Comme il fallait s’y attendre, Macri et Bolsonaro ne perdirent aucune occasion pour revenir à la charge contre Caracas et proclamer haut et fort que le seul président légitime du Venezuela était le président autoproclamé par intérim, Juan Guaidó, un choix partagé par d’autres pays du Mercosur.
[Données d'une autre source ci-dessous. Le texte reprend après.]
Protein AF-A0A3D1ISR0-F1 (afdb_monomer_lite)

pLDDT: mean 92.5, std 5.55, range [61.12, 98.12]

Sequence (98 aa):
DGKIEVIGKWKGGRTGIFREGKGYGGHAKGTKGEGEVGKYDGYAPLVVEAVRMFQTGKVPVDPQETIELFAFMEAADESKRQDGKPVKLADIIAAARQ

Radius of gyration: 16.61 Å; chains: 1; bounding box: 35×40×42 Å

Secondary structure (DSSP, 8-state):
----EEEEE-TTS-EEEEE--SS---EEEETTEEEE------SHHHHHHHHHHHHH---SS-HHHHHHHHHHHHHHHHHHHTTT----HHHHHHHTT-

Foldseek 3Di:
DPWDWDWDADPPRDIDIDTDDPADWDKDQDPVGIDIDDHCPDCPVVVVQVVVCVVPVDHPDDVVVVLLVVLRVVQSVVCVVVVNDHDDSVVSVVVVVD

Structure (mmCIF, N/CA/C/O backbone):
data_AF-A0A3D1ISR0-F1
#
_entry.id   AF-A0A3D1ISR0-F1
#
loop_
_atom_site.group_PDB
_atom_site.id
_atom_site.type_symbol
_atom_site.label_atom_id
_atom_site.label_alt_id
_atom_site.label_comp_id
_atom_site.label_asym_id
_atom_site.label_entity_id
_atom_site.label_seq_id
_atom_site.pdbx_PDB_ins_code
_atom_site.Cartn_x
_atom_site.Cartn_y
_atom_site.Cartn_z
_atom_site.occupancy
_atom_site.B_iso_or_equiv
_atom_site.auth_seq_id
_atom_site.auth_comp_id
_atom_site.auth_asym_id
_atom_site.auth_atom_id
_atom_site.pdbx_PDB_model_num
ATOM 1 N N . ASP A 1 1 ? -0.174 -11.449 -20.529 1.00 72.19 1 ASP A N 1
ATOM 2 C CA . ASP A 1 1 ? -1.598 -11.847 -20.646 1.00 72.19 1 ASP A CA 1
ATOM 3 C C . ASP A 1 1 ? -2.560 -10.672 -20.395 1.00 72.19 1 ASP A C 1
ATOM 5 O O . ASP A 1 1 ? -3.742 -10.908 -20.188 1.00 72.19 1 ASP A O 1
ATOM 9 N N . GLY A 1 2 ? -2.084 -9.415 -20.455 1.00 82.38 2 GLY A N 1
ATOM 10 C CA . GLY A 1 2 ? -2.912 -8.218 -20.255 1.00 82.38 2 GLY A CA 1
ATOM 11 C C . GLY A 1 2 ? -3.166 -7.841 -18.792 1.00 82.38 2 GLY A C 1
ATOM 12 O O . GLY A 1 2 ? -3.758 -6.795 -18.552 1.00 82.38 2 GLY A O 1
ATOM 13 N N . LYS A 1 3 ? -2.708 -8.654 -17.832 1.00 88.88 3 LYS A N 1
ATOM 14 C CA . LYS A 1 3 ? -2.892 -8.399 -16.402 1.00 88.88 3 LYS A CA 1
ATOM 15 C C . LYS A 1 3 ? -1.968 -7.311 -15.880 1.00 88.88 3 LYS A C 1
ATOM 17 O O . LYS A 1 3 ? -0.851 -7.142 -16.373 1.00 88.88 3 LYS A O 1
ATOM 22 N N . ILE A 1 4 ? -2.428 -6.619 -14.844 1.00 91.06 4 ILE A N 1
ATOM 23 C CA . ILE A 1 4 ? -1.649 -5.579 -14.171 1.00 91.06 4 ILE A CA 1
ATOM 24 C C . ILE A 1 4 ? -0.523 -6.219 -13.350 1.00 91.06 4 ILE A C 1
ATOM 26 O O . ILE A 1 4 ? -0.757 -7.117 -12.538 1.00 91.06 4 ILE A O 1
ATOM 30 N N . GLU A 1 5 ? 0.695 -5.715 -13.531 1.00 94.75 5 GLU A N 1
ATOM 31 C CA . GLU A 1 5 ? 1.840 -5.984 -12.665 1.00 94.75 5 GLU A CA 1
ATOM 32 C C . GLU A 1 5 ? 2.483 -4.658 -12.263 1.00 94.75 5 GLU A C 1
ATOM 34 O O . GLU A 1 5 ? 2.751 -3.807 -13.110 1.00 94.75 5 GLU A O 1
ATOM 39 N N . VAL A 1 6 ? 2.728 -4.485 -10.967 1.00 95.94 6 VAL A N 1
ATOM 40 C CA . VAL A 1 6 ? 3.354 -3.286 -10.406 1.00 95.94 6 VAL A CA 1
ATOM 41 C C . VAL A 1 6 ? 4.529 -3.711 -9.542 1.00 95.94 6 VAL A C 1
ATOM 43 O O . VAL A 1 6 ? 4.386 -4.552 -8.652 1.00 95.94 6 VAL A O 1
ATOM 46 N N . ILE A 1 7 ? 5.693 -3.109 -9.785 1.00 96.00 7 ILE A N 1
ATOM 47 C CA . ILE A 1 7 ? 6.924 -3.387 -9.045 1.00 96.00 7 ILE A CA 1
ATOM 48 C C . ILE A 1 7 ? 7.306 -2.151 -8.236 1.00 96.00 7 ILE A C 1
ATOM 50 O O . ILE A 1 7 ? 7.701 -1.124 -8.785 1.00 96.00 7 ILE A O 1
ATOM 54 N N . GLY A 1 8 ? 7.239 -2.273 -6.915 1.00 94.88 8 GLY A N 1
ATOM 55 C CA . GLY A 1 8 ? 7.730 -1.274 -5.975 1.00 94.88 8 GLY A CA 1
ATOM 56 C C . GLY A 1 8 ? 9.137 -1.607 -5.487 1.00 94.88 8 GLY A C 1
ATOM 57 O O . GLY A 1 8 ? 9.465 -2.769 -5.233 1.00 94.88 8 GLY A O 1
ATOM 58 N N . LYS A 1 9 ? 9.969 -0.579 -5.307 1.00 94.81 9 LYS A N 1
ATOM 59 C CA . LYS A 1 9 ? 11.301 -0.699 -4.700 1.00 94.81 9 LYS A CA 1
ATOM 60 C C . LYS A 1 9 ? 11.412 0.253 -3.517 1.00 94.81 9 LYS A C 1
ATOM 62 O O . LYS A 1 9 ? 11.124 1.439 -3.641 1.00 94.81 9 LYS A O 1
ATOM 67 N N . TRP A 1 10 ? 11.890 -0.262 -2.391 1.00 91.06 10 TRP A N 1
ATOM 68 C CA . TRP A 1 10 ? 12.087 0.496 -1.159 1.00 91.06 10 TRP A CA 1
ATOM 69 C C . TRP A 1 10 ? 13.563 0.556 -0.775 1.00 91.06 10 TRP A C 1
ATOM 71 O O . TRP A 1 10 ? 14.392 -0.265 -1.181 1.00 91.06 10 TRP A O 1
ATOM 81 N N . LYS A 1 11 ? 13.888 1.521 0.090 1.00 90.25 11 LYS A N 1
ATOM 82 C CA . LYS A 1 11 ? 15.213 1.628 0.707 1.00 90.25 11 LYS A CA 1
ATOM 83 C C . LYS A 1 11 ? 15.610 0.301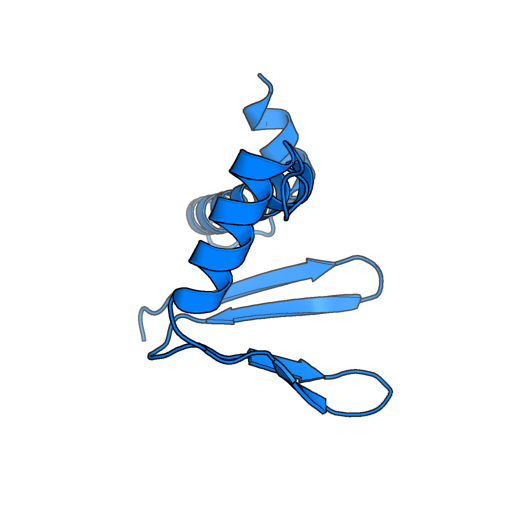 1.366 1.00 90.25 11 LYS A C 1
ATOM 85 O O . LYS A 1 11 ? 14.791 -0.345 2.032 1.00 90.25 11 LYS A O 1
ATOM 90 N N . GLY A 1 12 ? 16.880 -0.066 1.197 1.00 91.56 12 GLY A N 1
ATOM 91 C CA . GLY A 1 12 ? 17.446 -1.318 1.705 1.00 91.56 12 GLY A CA 1
ATOM 92 C C . GLY A 1 12 ? 17.263 -2.517 0.770 1.00 91.56 12 GLY A C 1
ATOM 93 O O . GLY A 1 12 ? 17.353 -3.646 1.230 1.00 91.56 12 GLY A O 1
ATOM 94 N N . GLY A 1 13 ? 16.966 -2.291 -0.516 1.00 92.62 13 GLY A N 1
ATOM 95 C CA . GLY A 1 13 ? 16.867 -3.356 -1.526 1.00 92.62 13 GLY A CA 1
ATOM 96 C C . GLY A 1 13 ? 15.574 -4.177 -1.469 1.00 92.62 13 GLY A C 1
ATOM 97 O O . GLY A 1 13 ? 15.430 -5.154 -2.202 1.00 92.62 13 GLY A O 1
ATOM 98 N N . ARG A 1 14 ? 14.618 -3.785 -0.620 1.00 94.50 14 ARG A N 1
ATOM 99 C CA . ARG A 1 14 ? 13.307 -4.435 -0.521 1.00 94.50 14 ARG A CA 1
ATOM 100 C C . ARG A 1 14 ? 12.506 -4.186 -1.795 1.00 94.50 14 ARG A C 1
ATOM 102 O O . ARG A 1 14 ? 12.460 -3.061 -2.291 1.00 94.50 14 ARG A O 1
ATOM 109 N N . THR A 1 15 ? 11.857 -5.233 -2.288 1.00 95.25 15 THR A N 1
ATOM 110 C CA . THR A 1 15 ? 11.042 -5.200 -3.506 1.00 95.25 15 THR A CA 1
ATOM 111 C C . THR A 1 15 ? 9.675 -5.795 -3.205 1.00 95.25 15 THR A C 1
ATOM 113 O O . THR A 1 15 ? 9.586 -6.814 -2.524 1.00 95.25 15 THR A O 1
ATOM 116 N N . GLY A 1 16 ? 8.626 -5.154 -3.707 1.00 94.19 16 GLY A N 1
ATOM 117 C CA . GLY A 1 16 ? 7.246 -5.624 -3.635 1.00 94.19 16 GLY A CA 1
ATOM 118 C C . GLY A 1 16 ? 6.692 -5.758 -5.044 1.00 94.19 16 GLY A C 1
ATOM 119 O O . GLY A 1 16 ? 6.952 -4.902 -5.888 1.00 94.19 16 GLY A O 1
ATOM 120 N N . ILE A 1 17 ? 5.968 -6.842 -5.304 1.00 94.31 17 ILE A N 1
ATOM 121 C CA . ILE A 1 17 ? 5.368 -7.113 -6.609 1.00 94.31 17 ILE A CA 1
ATOM 122 C C . ILE A 1 17 ? 3.884 -7.357 -6.380 1.00 94.31 17 ILE A C 1
ATOM 124 O O . ILE A 1 17 ? 3.510 -8.323 -5.716 1.00 94.31 17 ILE A O 1
ATOM 128 N N . 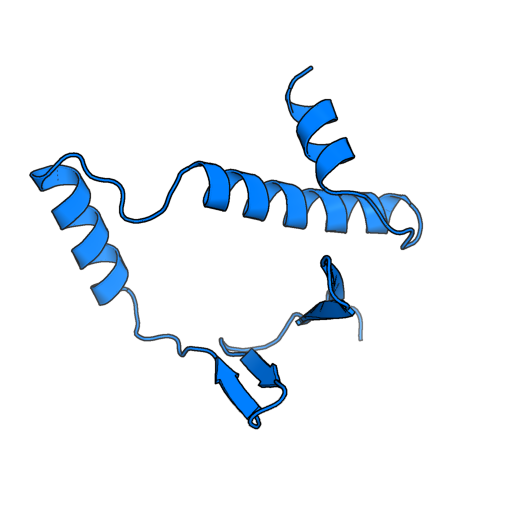PHE A 1 18 ? 3.056 -6.477 -6.928 1.00 93.06 18 PHE A N 1
ATOM 129 C CA . PHE A 1 18 ? 1.627 -6.715 -7.053 1.00 93.06 18 PHE A CA 1
ATOM 130 C C . PHE A 1 18 ? 1.355 -7.286 -8.440 1.00 93.06 18 PHE A C 1
ATOM 132 O O . PHE A 1 18 ? 1.840 -6.751 -9.436 1.00 93.06 18 PHE A O 1
ATOM 139 N N . ARG A 1 19 ? 0.567 -8.357 -8.504 1.00 93.12 19 ARG A N 1
ATOM 140 C CA . ARG A 1 19 ? 0.081 -8.920 -9.760 1.00 93.12 19 ARG A CA 1
ATOM 141 C C . ARG A 1 19 ? -1.403 -9.195 -9.628 1.00 93.12 19 ARG A C 1
ATOM 143 O O . ARG A 1 19 ? -1.830 -9.855 -8.684 1.00 93.12 19 ARG A O 1
ATOM 150 N N . GLU A 1 20 ? -2.168 -8.713 -10.592 1.00 92.62 20 GLU A N 1
ATOM 151 C CA . GLU A 1 20 ? -3.586 -9.017 -10.695 1.00 92.62 20 GLU A CA 1
ATOM 152 C C . GLU A 1 20 ? -3.801 -10.535 -10.827 1.00 92.62 20 GLU A C 1
ATOM 154 O O . GLU A 1 20 ? -3.128 -11.234 -11.592 1.00 92.62 20 GLU A O 1
ATOM 159 N N . GLY A 1 21 ? -4.755 -11.059 -10.064 1.00 89.12 21 GLY A N 1
ATOM 160 C CA . GLY A 1 21 ? -5.039 -12.483 -9.993 1.00 89.12 21 GLY A CA 1
ATOM 161 C C . GLY A 1 21 ? -6.405 -12.760 -9.379 1.00 89.12 21 GLY A C 1
ATOM 162 O O . GLY A 1 21 ? -7.122 -11.851 -8.970 1.00 89.12 21 GLY A O 1
ATOM 163 N N . LYS A 1 22 ? -6.778 -14.040 -9.329 1.00 86.06 22 LYS A N 1
ATOM 164 C CA . LYS A 1 22 ? -7.990 -14.482 -8.632 1.00 86.06 22 LYS A CA 1
ATOM 165 C C . LYS A 1 22 ? -7.663 -14.749 -7.163 1.00 86.06 22 LYS A C 1
ATOM 167 O O . LYS A 1 22 ? -6.722 -15.485 -6.881 1.00 86.06 22 LYS A O 1
ATOM 172 N N . GLY A 1 23 ? -8.493 -14.231 -6.262 1.00 85.44 23 GLY A N 1
ATOM 173 C CA . GLY A 1 23 ? -8.345 -14.417 -4.818 1.00 85.44 23 GLY A CA 1
ATOM 174 C C . GLY A 1 23 ? -7.398 -13.408 -4.166 1.00 85.44 23 GLY A C 1
ATOM 175 O O . GLY A 1 23 ? -6.931 -12.469 -4.804 1.00 85.44 23 GLY A O 1
ATOM 176 N N . TYR A 1 24 ? -7.142 -13.617 -2.875 1.00 85.12 24 TYR A N 1
ATOM 177 C CA . TYR A 1 24 ? -6.288 -12.766 -2.052 1.00 85.12 24 TYR A CA 1
ATOM 178 C C . TYR A 1 24 ? -5.161 -13.595 -1.454 1.00 85.12 24 TYR A C 1
ATOM 180 O O . TYR A 1 24 ? -5.391 -14.701 -0.966 1.00 85.12 24 TYR A O 1
ATOM 188 N N . GLY A 1 25 ? -3.960 -13.037 -1.467 1.00 89.12 25 GLY A N 1
ATOM 189 C CA . GLY A 1 25 ? -2.806 -13.628 -0.818 1.00 89.12 25 GLY A CA 1
ATOM 190 C C . GLY A 1 25 ? -1.526 -12.932 -1.236 1.00 89.12 25 GLY A C 1
ATOM 191 O O . GLY A 1 25 ? -1.505 -12.066 -2.112 1.00 89.12 25 GLY A O 1
ATOM 192 N N . GLY A 1 26 ? -0.442 -13.348 -0.610 1.00 91.44 26 GLY A N 1
ATOM 193 C CA . GLY A 1 26 ? 0.897 -12.919 -0.955 1.00 91.44 26 GLY A CA 1
ATOM 194 C C . GLY A 1 26 ? 1.908 -13.921 -0.437 1.00 91.44 26 GLY A C 1
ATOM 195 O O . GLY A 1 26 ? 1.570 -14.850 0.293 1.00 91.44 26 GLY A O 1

La déclaration commune adoptée sur ce sujet n’a pas été signée par la Bolivie.
Le sommet s’est tenu avec le son des tambours pour bruit de fond et la clameur des manifestants qui avaient répondu à l’appel de diverses organisations sociales et politiques et s’étaient rassemblées près du Centre des Conventions afin de montrer leur opposition « au plan d’ajustement et de reddition aux intérêts économiques proposé par l’Argentine et le Brésil », considéré comme un énorme pas en arrière.
La manifestation, partie de la place Alberdi -au centre de la ville- a rejoint le Centre des Conventions Estación Belgrano et, la veille, les représentants des différents collectifs avaient tenu un contre-sommet des peuples afin de défendre le modèle de développement que le mouvement ouvrier désire pour la région.
Ainsi se termine donc cet autre Sommet du Mercosur. L’organisation est maintenant aux mains d’un Bolsonaro dont le regard est tourné vers le nord et qui a déclaré que, bien sûr, » je ne veux pas d’une Grande Patrie en Amérique du Sud ».